At 8am the following morning, Enrique was back beside the Aga rustling up bacon and eggs served with exquisite, velvety Nicaraguan coffee. After a bracing walk in the forest, we said goodbye to the others who were heading down to La Línea and Los Barrios with an open invite for all to come to our house when next in Gibraltar. We made towards our room to pack and were stopped in our tracks by Enrique and The Madrid Four who insisted we stay for lunch. A group from another winery in Ronda were coming for a tour, tasting and lunch, and the aubergines were already bubbling away on the stove (stirred by a barefoot Serafín clad only in short-shorts and an ‘Antigua Real Fábrica de Hojalata’ apron). We couldn’t say no could we?

The new arrivals numbered ten and were Spanish, German and Austrian; Araceli from Ronda went to a wine fair in the early nineties, met an Austrian, married him, and started a bodega. They’d brought along a visiting nephew from Vienna, a charming 14-year-old named Lucas who looked exactly like the blonde boy in the film Death In Venice.

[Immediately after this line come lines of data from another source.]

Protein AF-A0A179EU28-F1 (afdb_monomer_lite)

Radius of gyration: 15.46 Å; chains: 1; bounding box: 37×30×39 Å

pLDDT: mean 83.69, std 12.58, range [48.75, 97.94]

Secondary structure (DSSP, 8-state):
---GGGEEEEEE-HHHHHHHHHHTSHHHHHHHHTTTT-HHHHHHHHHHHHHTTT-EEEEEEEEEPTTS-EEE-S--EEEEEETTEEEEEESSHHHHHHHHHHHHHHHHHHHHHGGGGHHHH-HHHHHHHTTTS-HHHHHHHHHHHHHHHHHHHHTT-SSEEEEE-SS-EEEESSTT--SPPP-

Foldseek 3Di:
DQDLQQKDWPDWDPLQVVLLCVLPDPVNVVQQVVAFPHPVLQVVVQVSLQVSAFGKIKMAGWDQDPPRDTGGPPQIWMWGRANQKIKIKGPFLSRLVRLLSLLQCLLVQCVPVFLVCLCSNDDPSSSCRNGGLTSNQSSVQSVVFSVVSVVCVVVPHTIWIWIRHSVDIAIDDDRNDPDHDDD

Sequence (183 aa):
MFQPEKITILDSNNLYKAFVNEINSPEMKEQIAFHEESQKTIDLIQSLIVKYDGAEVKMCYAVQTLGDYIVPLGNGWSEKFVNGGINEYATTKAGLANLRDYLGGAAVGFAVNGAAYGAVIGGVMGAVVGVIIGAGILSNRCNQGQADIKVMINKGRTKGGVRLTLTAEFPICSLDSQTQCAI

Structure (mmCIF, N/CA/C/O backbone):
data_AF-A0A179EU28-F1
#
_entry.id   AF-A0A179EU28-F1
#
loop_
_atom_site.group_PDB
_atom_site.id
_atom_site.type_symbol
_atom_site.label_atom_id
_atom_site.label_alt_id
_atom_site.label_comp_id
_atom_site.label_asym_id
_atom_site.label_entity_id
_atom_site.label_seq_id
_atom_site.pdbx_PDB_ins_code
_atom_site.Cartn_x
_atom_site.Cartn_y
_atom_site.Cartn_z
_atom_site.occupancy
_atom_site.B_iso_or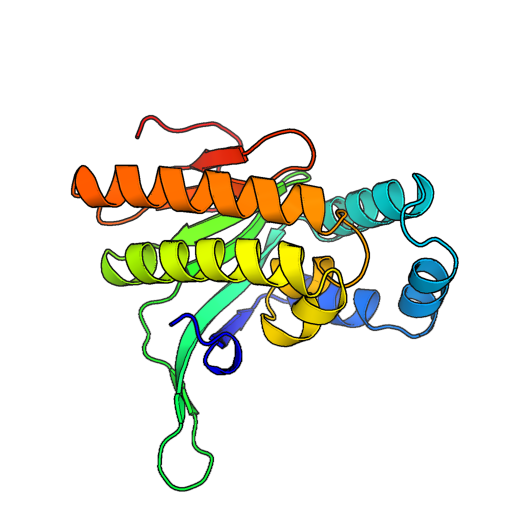_equiv
_atom_site.auth_seq_id
_atom_site.auth_comp_id
_atom_site.auth_asym_id
_atom_site.auth_atom_id
_atom_site.pdbx_PDB_model_num
ATOM 1 N N . MET A 1 1 ? 9.965 6.011 15.807 1.00 49.09 1 MET A N 1
ATOM 2 C CA . MET A 1 1 ? 10.659 6.193 14.515 1.00 49.09 1 MET A CA 1
ATOM 3 C C . MET A 1 1 ? 10.123 5.125 13.578 1.00 49.09 1 MET A C 1
ATOM 5 O O . MET A 1 1 ? 10.001 3.996 14.036 1.00 49.09 1 MET A O 1
ATOM 9 N N . PHE A 1 2 ? 9.715 5.477 12.358 1.00 70.69 2 PHE A N 1
ATOM 10 C CA . PHE A 1 2 ? 9.283 4.496 11.356 1.00 70.69 2 PHE A CA 1
ATOM 11 C C . PHE A 1 2 ? 10.478 3.639 10.918 1.00 70.69 2 PHE A C 1
ATOM 13 O O . PHE A 1 2 ? 11.580 4.170 10.793 1.00 70.69 2 PHE A O 1
ATOM 20 N N . GLN A 1 3 ? 10.260 2.336 10.743 1.00 70.31 3 GLN A N 1
ATOM 21 C CA . GLN A 1 3 ? 11.296 1.342 10.448 1.00 70.31 3 GLN A CA 1
ATOM 22 C C . GLN A 1 3 ? 10.847 0.499 9.249 1.00 70.31 3 GLN A C 1
ATOM 24 O O . GLN A 1 3 ? 10.245 -0.561 9.449 1.00 70.31 3 GLN A O 1
ATOM 29 N N . PRO A 1 4 ? 11.038 0.991 8.011 1.00 68.44 4 PRO A N 1
ATOM 30 C CA . PRO A 1 4 ? 10.576 0.297 6.809 1.00 68.44 4 PRO A CA 1
ATOM 31 C C . PRO A 1 4 ? 11.222 -1.086 6.648 1.00 68.44 4 PRO A C 1
ATOM 33 O O . PRO A 1 4 ? 10.566 -2.016 6.195 1.00 68.44 4 PRO A O 1
ATOM 36 N N . GLU A 1 5 ? 12.452 -1.267 7.136 1.00 69.94 5 GLU A N 1
ATOM 37 C CA . GLU A 1 5 ? 13.177 -2.542 7.157 1.00 69.94 5 GLU A CA 1
ATOM 38 C C . GLU A 1 5 ? 12.498 -3.628 8.005 1.00 69.94 5 GLU A C 1
ATOM 40 O O . GLU A 1 5 ? 12.856 -4.802 7.936 1.00 69.94 5 GLU A O 1
ATOM 45 N N . LYS A 1 6 ? 11.519 -3.241 8.825 1.00 81.38 6 LYS A N 1
ATOM 46 C CA . LYS A 1 6 ? 10.730 -4.154 9.649 1.00 81.38 6 LYS A CA 1
ATOM 47 C C . LYS A 1 6 ? 9.414 -4.546 9.000 1.00 81.38 6 LYS A C 1
ATOM 49 O O . LYS A 1 6 ? 8.611 -5.191 9.662 1.00 81.38 6 LYS A O 1
ATOM 54 N N . ILE A 1 7 ? 9.141 -4.160 7.760 1.00 85.75 7 ILE A N 1
ATOM 55 C CA . ILE A 1 7 ? 7.925 -4.569 7.054 1.00 85.75 7 ILE A CA 1
ATOM 56 C C . ILE A 1 7 ? 8.184 -5.905 6.362 1.00 85.75 7 ILE A C 1
ATOM 58 O O . ILE A 1 7 ? 9.221 -6.109 5.739 1.00 85.75 7 ILE A O 1
ATOM 62 N N . THR A 1 8 ? 7.235 -6.831 6.476 1.00 86.38 8 THR A N 1
ATOM 63 C CA . THR A 1 8 ? 7.282 -8.112 5.769 1.00 86.38 8 THR A CA 1
ATOM 64 C C . THR A 1 8 ? 5.942 -8.438 5.126 1.00 86.38 8 THR A C 1
ATOM 66 O O . THR A 1 8 ? 4.883 -8.033 5.619 1.00 86.38 8 THR A O 1
ATOM 69 N N . ILE A 1 9 ? 5.993 -9.201 4.035 1.00 88.06 9 ILE A N 1
ATOM 70 C CA . ILE A 1 9 ? 4.815 -9.724 3.347 1.00 88.06 9 ILE A CA 1
ATOM 71 C C . ILE A 1 9 ? 4.345 -10.983 4.077 1.00 88.06 9 ILE A C 1
ATOM 73 O O . ILE A 1 9 ? 5.083 -11.955 4.214 1.00 88.06 9 ILE A O 1
ATOM 77 N N . LEU A 1 10 ? 3.095 -10.960 4.531 1.00 89.12 10 LEU A N 1
ATOM 78 C CA . LEU A 1 10 ? 2.408 -12.106 5.123 1.00 89.12 10 LEU A CA 1
ATOM 79 C C . LEU A 1 10 ? 1.787 -13.005 4.058 1.00 89.12 10 LEU A C 1
ATOM 81 O O . LEU A 1 10 ? 1.816 -14.225 4.181 1.00 89.12 10 LEU A O 1
ATOM 85 N N . ASP A 1 11 ? 1.171 -12.385 3.056 1.00 91.00 11 ASP A N 1
ATOM 86 C CA . ASP A 1 11 ? 0.463 -13.072 1.984 1.00 91.00 11 ASP A CA 1
ATOM 87 C C . ASP A 1 11 ? 0.399 -12.179 0.740 1.00 91.00 11 ASP A C 1
ATOM 89 O O . ASP A 1 11 ? 0.464 -10.952 0.837 1.00 91.00 11 ASP A O 1
ATOM 93 N N . SER A 1 12 ? 0.287 -12.790 -0.435 1.00 93.31 12 SER A N 1
ATOM 94 C CA . SER A 1 12 ? 0.082 -12.081 -1.697 1.00 93.31 12 SER A CA 1
ATOM 95 C C . SER A 1 12 ? -0.554 -12.974 -2.753 1.00 93.31 12 SER A C 1
ATOM 97 O O . SER A 1 12 ? -0.247 -14.168 -2.867 1.00 93.31 12 SER A O 1
ATOM 99 N N . ASN A 1 13 ? -1.400 -12.372 -3.585 1.00 95.75 13 ASN A N 1
ATOM 100 C CA . ASN A 1 13 ? -2.038 -13.088 -4.680 1.00 95.75 13 ASN A CA 1
ATOM 101 C C . ASN A 1 13 ? -1.128 -13.201 -5.920 1.00 95.75 13 ASN A C 1
ATOM 103 O O . ASN A 1 13 ? -0.050 -12.609 -6.014 1.00 95.75 13 ASN A O 1
ATOM 107 N N . ASN A 1 14 ? -1.559 -14.001 -6.898 1.00 96.25 14 ASN A N 1
ATOM 108 C CA . ASN A 1 14 ? -0.778 -14.232 -8.117 1.00 96.25 14 ASN A CA 1
ATOM 109 C C . ASN A 1 14 ? -0.655 -12.978 -8.994 1.00 96.25 14 ASN A C 1
ATOM 111 O O . ASN A 1 14 ? 0.352 -12.829 -9.681 1.00 96.25 14 ASN A O 1
ATOM 115 N N . LEU A 1 15 ? -1.639 -12.072 -8.947 1.00 94.75 15 LEU A N 1
ATOM 116 C CA . LEU A 1 15 ? -1.592 -10.801 -9.672 1.00 94.75 15 LEU A CA 1
ATOM 117 C C . LEU A 1 15 ? -0.482 -9.900 -9.128 1.00 94.75 15 LEU A C 1
ATOM 119 O O . LEU A 1 15 ? 0.293 -9.364 -9.913 1.00 94.75 15 LEU A O 1
ATOM 123 N N . TYR A 1 16 ? -0.333 -9.815 -7.804 1.00 91.50 16 TYR A N 1
ATOM 124 C CA . TYR A 1 16 ? 0.772 -9.101 -7.171 1.00 91.50 16 TYR A CA 1
ATOM 125 C C . TYR A 1 16 ? 2.129 -9.683 -7.566 1.00 91.50 16 TYR A C 1
ATOM 127 O O . TYR A 1 16 ? 3.023 -8.949 -7.970 1.00 91.50 16 TYR A O 1
ATOM 135 N N . LYS A 1 17 ? 2.282 -11.010 -7.518 1.00 90.25 17 LYS A N 1
ATOM 136 C CA . LYS A 1 17 ? 3.540 -11.669 -7.912 1.00 90.25 17 LYS A CA 1
ATOM 137 C C . LYS A 1 17 ? 3.882 -11.406 -9.380 1.00 90.25 17 LYS A C 1
ATOM 139 O O . LYS A 1 17 ? 5.030 -11.113 -9.699 1.00 90.25 17 LYS A O 1
ATOM 144 N N . ALA A 1 18 ? 2.890 -11.480 -10.268 1.00 91.69 18 ALA A N 1
ATOM 145 C CA . ALA A 1 18 ? 3.070 -11.180 -11.684 1.00 91.69 18 ALA A CA 1
ATOM 146 C C . ALA A 1 18 ? 3.437 -9.705 -11.916 1.00 91.69 18 ALA A C 1
ATOM 148 O O . ALA A 1 18 ? 4.341 -9.428 -12.700 1.00 91.69 18 ALA A O 1
ATOM 149 N N . PHE A 1 19 ? 2.795 -8.784 -11.193 1.00 88.62 19 PHE A N 1
ATOM 150 C CA . PHE A 1 19 ? 3.133 -7.364 -11.206 1.00 88.62 19 PHE A CA 1
ATOM 151 C C . PHE A 1 19 ? 4.578 -7.121 -10.758 1.00 88.62 19 PHE A C 1
ATOM 153 O O . PHE A 1 19 ? 5.336 -6.472 -11.472 1.00 88.62 19 PHE A O 1
ATOM 160 N N . VAL A 1 20 ? 4.985 -7.695 -9.620 1.00 85.38 20 VAL A N 1
ATOM 161 C CA . VAL A 1 20 ? 6.353 -7.585 -9.090 1.00 85.38 20 VAL A CA 1
ATOM 162 C C . VAL A 1 20 ? 7.380 -8.134 -10.081 1.00 85.38 20 VAL A C 1
ATOM 164 O O . VAL A 1 20 ? 8.441 -7.537 -10.244 1.00 85.38 20 VAL A O 1
ATOM 167 N N . ASN A 1 21 ? 7.082 -9.239 -10.764 1.00 86.62 21 ASN A N 1
ATOM 168 C CA . ASN A 1 21 ? 7.975 -9.786 -11.784 1.00 86.62 21 ASN A CA 1
ATOM 169 C C . ASN A 1 21 ? 8.117 -8.844 -12.986 1.00 86.62 21 ASN A C 1
ATOM 171 O O . ASN A 1 21 ? 9.233 -8.609 -13.444 1.00 86.62 21 ASN A O 1
ATOM 175 N N . GLU A 1 22 ? 7.011 -8.285 -13.480 1.00 87.19 22 GLU A N 1
ATOM 176 C CA . GLU A 1 22 ? 7.035 -7.382 -14.632 1.00 87.19 22 GLU A CA 1
ATOM 177 C C . GLU A 1 22 ? 7.725 -6.057 -14.304 1.00 87.19 22 GLU A C 1
ATOM 179 O O . GLU A 1 22 ? 8.625 -5.650 -15.036 1.00 87.19 22 GLU A O 1
ATOM 184 N N . ILE A 1 23 ? 7.390 -5.425 -13.174 1.00 80.62 23 ILE A N 1
ATOM 185 C CA . ILE A 1 23 ? 7.990 -4.143 -12.781 1.00 80.62 23 ILE A CA 1
ATOM 186 C C . ILE A 1 23 ? 9.496 -4.245 -12.519 1.00 80.62 23 ILE A C 1
ATOM 188 O O . ILE A 1 23 ? 10.239 -3.289 -12.728 1.00 80.62 23 ILE A O 1
ATOM 192 N N . ASN A 1 24 ? 9.966 -5.425 -12.107 1.00 79.00 24 ASN A N 1
ATOM 193 C CA . ASN A 1 24 ? 11.381 -5.677 -11.870 1.00 79.00 24 ASN A CA 1
ATOM 194 C C . ASN A 1 24 ? 12.141 -6.230 -13.080 1.00 79.00 24 ASN A C 1
ATOM 196 O O . ASN A 1 24 ? 13.360 -6.418 -12.959 1.00 79.00 24 ASN A O 1
ATOM 200 N N . SER A 1 25 ? 11.465 -6.481 -14.206 1.00 83.19 25 SER A N 1
ATOM 201 C CA . SER A 1 25 ? 12.109 -6.956 -15.432 1.00 83.19 25 SER A CA 1
ATOM 202 C C . SER A 1 25 ? 13.121 -5.928 -15.961 1.00 83.19 25 SER A C 1
ATOM 204 O O . SER A 1 25 ? 12.920 -4.722 -15.774 1.00 83.19 25 SER A O 1
ATOM 206 N N . PRO A 1 26 ? 14.229 -6.369 -16.588 1.00 82.38 26 PRO A N 1
ATOM 207 C CA . PRO A 1 26 ? 15.198 -5.463 -17.201 1.00 82.38 26 PRO A CA 1
ATOM 208 C C . PRO A 1 26 ? 14.549 -4.490 -18.186 1.00 82.38 26 PRO A C 1
ATOM 210 O O . PRO A 1 26 ? 14.830 -3.299 -18.127 1.00 82.38 26 PRO A O 1
ATOM 213 N N . GLU A 1 27 ? 13.628 -4.977 -19.018 1.00 82.88 27 GLU A N 1
ATOM 214 C CA . GLU A 1 27 ? 12.927 -4.191 -20.033 1.00 82.88 27 GLU A CA 1
ATOM 215 C C . GLU A 1 27 ? 12.075 -3.094 -19.395 1.00 82.88 27 GLU A C 1
ATOM 217 O O . GLU A 1 27 ? 12.067 -1.953 -19.859 1.00 82.88 27 GLU A O 1
ATOM 222 N N . MET A 1 28 ? 11.363 -3.425 -18.314 1.00 79.88 28 MET A N 1
ATOM 223 C CA . MET A 1 28 ? 10.554 -2.444 -17.604 1.00 79.88 28 MET A CA 1
ATOM 224 C C . MET A 1 28 ? 11.440 -1.416 -16.909 1.00 79.88 28 MET A C 1
ATOM 226 O O . MET A 1 28 ? 11.210 -0.227 -17.079 1.00 79.88 28 MET A O 1
ATOM 230 N N . LYS A 1 29 ? 12.495 -1.849 -16.205 1.00 75.69 29 LYS A N 1
ATOM 231 C CA . LYS A 1 29 ? 13.483 -0.956 -15.571 1.00 75.69 29 LYS A CA 1
ATOM 232 C C . LYS A 1 29 ? 14.159 -0.022 -16.571 1.00 75.69 29 LYS A C 1
ATOM 234 O O . LYS A 1 29 ? 14.434 1.126 -16.238 1.00 75.69 29 LYS A O 1
ATOM 239 N N . GLU A 1 30 ? 14.408 -0.494 -17.784 1.00 75.38 30 GLU A N 1
ATOM 240 C CA . GLU A 1 30 ? 14.975 0.306 -18.862 1.00 75.38 30 GLU A CA 1
ATOM 241 C C . GLU A 1 30 ? 13.992 1.396 -19.324 1.00 75.38 30 GLU A C 1
ATOM 243 O O . GLU A 1 30 ? 14.337 2.577 -19.302 1.00 75.38 30 GLU A O 1
ATOM 248 N N . GLN A 1 31 ? 12.740 1.037 -19.644 1.00 71.19 31 GLN A N 1
ATOM 249 C CA . GLN A 1 31 ? 11.690 1.999 -20.040 1.00 71.19 31 GLN A CA 1
ATOM 250 C C . GLN A 1 31 ? 11.478 3.107 -19.005 1.00 71.19 31 GLN A C 1
ATOM 252 O O . GLN A 1 31 ? 11.237 4.266 -19.333 1.00 71.19 31 GLN A O 1
ATOM 257 N N . ILE A 1 32 ? 11.592 2.712 -17.750 1.00 70.25 32 ILE A N 1
ATOM 258 C CA . ILE A 1 32 ? 11.490 3.518 -16.546 1.00 70.25 32 ILE A CA 1
ATOM 259 C C . ILE A 1 32 ? 12.657 4.507 -16.408 1.00 70.25 32 ILE A C 1
ATOM 261 O O . ILE A 1 32 ? 12.433 5.698 -16.196 1.00 70.25 32 ILE A O 1
ATOM 265 N N . ALA A 1 33 ? 13.895 4.035 -16.580 1.00 65.94 33 ALA A N 1
ATOM 266 C CA . ALA A 1 33 ? 15.105 4.839 -16.414 1.00 65.94 33 ALA A CA 1
ATOM 267 C C . ALA A 1 33 ? 15.279 5.875 -17.538 1.00 65.94 33 ALA A C 1
ATOM 269 O O . ALA A 1 33 ? 15.833 6.947 -17.317 1.00 65.94 33 ALA A O 1
ATOM 270 N N . PHE A 1 34 ? 14.771 5.591 -18.742 1.00 56.72 34 PHE A N 1
ATOM 271 C CA . PHE A 1 34 ? 14.831 6.516 -19.881 1.00 56.72 34 PHE A CA 1
ATOM 272 C C . PHE A 1 34 ? 13.821 7.674 -19.818 1.00 56.72 34 PHE A C 1
ATOM 274 O O . PHE A 1 34 ? 13.864 8.581 -20.657 1.00 56.72 34 PHE A O 1
ATOM 281 N N . HIS A 1 35 ? 12.893 7.651 -18.862 1.00 57.09 35 HIS A N 1
ATOM 282 C CA . HIS A 1 35 ? 11.716 8.515 -18.857 1.00 57.09 35 HIS A CA 1
ATOM 283 C C . HIS A 1 35 ? 11.405 9.119 -17.480 1.00 57.09 35 HIS A C 1
ATOM 285 O O . HIS A 1 35 ? 10.238 9.422 -17.209 1.00 57.09 35 HIS A O 1
ATOM 291 N N . GLU A 1 36 ? 12.413 9.324 -16.624 1.00 56.12 36 GLU A N 1
ATOM 292 C CA . GLU A 1 36 ? 12.239 9.974 -15.316 1.00 56.12 36 GLU A CA 1
ATOM 293 C C . GLU A 1 36 ? 11.368 11.241 -15.440 1.00 56.12 36 GLU A C 1
ATOM 295 O O . GLU A 1 36 ? 11.620 12.121 -16.262 1.00 56.12 36 GLU A O 1
ATOM 300 N N . GLU A 1 37 ? 10.272 11.273 -14.673 1.00 57.69 37 GLU A N 1
ATOM 301 C CA . GLU A 1 37 ? 9.311 12.387 -14.584 1.00 57.69 37 GLU A CA 1
ATOM 302 C C . GLU A 1 37 ? 8.577 12.789 -15.882 1.00 57.69 37 GLU A C 1
ATOM 304 O O . GLU A 1 37 ? 7.944 13.845 -15.946 1.00 57.69 37 GLU A O 1
ATOM 309 N N . SER A 1 38 ? 8.583 11.948 -16.920 1.00 65.12 38 SER A N 1
ATOM 310 C CA . SER A 1 38 ? 7.811 12.215 -18.142 1.00 65.12 38 SER A CA 1
ATOM 311 C C . SER A 1 38 ? 6.356 11.729 -18.049 1.00 65.12 38 SER A C 1
ATOM 313 O O . SER A 1 38 ? 6.049 10.744 -17.376 1.00 65.12 38 SER A O 1
ATOM 315 N N . GLN A 1 39 ? 5.452 12.352 -18.816 1.00 71.94 39 GLN A N 1
ATOM 316 C CA . GLN A 1 39 ? 4.063 11.885 -18.961 1.0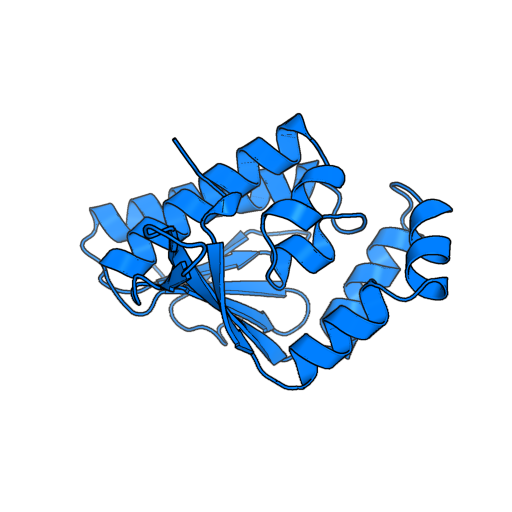0 71.94 39 GLN A CA 1
ATOM 317 C C . GLN A 1 39 ? 3.984 10.410 -19.396 1.00 71.94 39 GLN A C 1
ATOM 319 O O . GLN A 1 39 ? 3.104 9.687 -18.948 1.00 71.94 39 GLN A O 1
ATOM 324 N N . LYS A 1 40 ? 4.946 9.934 -20.200 1.00 72.44 40 LYS A N 1
ATOM 325 C CA . LYS A 1 40 ? 5.012 8.528 -20.631 1.00 72.44 40 LYS A CA 1
ATOM 326 C C . LYS A 1 40 ? 5.210 7.568 -19.463 1.00 72.44 40 LYS A C 1
ATOM 328 O O . LYS A 1 40 ? 4.633 6.487 -19.464 1.00 72.44 40 LYS A O 1
ATOM 333 N N . THR A 1 41 ? 6.000 7.968 -18.472 1.00 67.94 41 THR A N 1
ATOM 334 C CA . THR A 1 41 ? 6.186 7.194 -17.243 1.00 67.94 41 THR A CA 1
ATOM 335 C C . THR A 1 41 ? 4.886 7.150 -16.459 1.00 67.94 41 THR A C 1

Enrique plonked him beside me at the lunch table where he declared he was a vegetarian ‘for climate-change reasons and not just because of the animals’, to which some older guests gasped in horror as a platter of slow-cooked pork was passed around. When asked where we were from one of the Germans barked out ‘Gibraltar Español!’ and laughed causing all Spaniards to either spit out their drinks or cover their open mouths with hands. Once the hullabaloo had quelled a very sensible conversation ensued, and I told them it was tantamount to saying ‘Austria is German’ to which Lucas nodded very sagely.

The lunch guests departed and we promised Araceli we’d visit her winery. We wanted to avoid driving up the hair-raising road before dark at all costs (Enrique had told us it was like an autopista now compared to when he first moved there) so readied to leave. We took cuttings from some of the plants and purchased an assortment of wines. We vowed to return in May when The Madrid Four were due to descend again. Mirenchu and Amparo were holding back the tears when they said goodbye (as was my husband), we had all connected so well in that quirky little place which was total paradise with a touch of Almodóvar.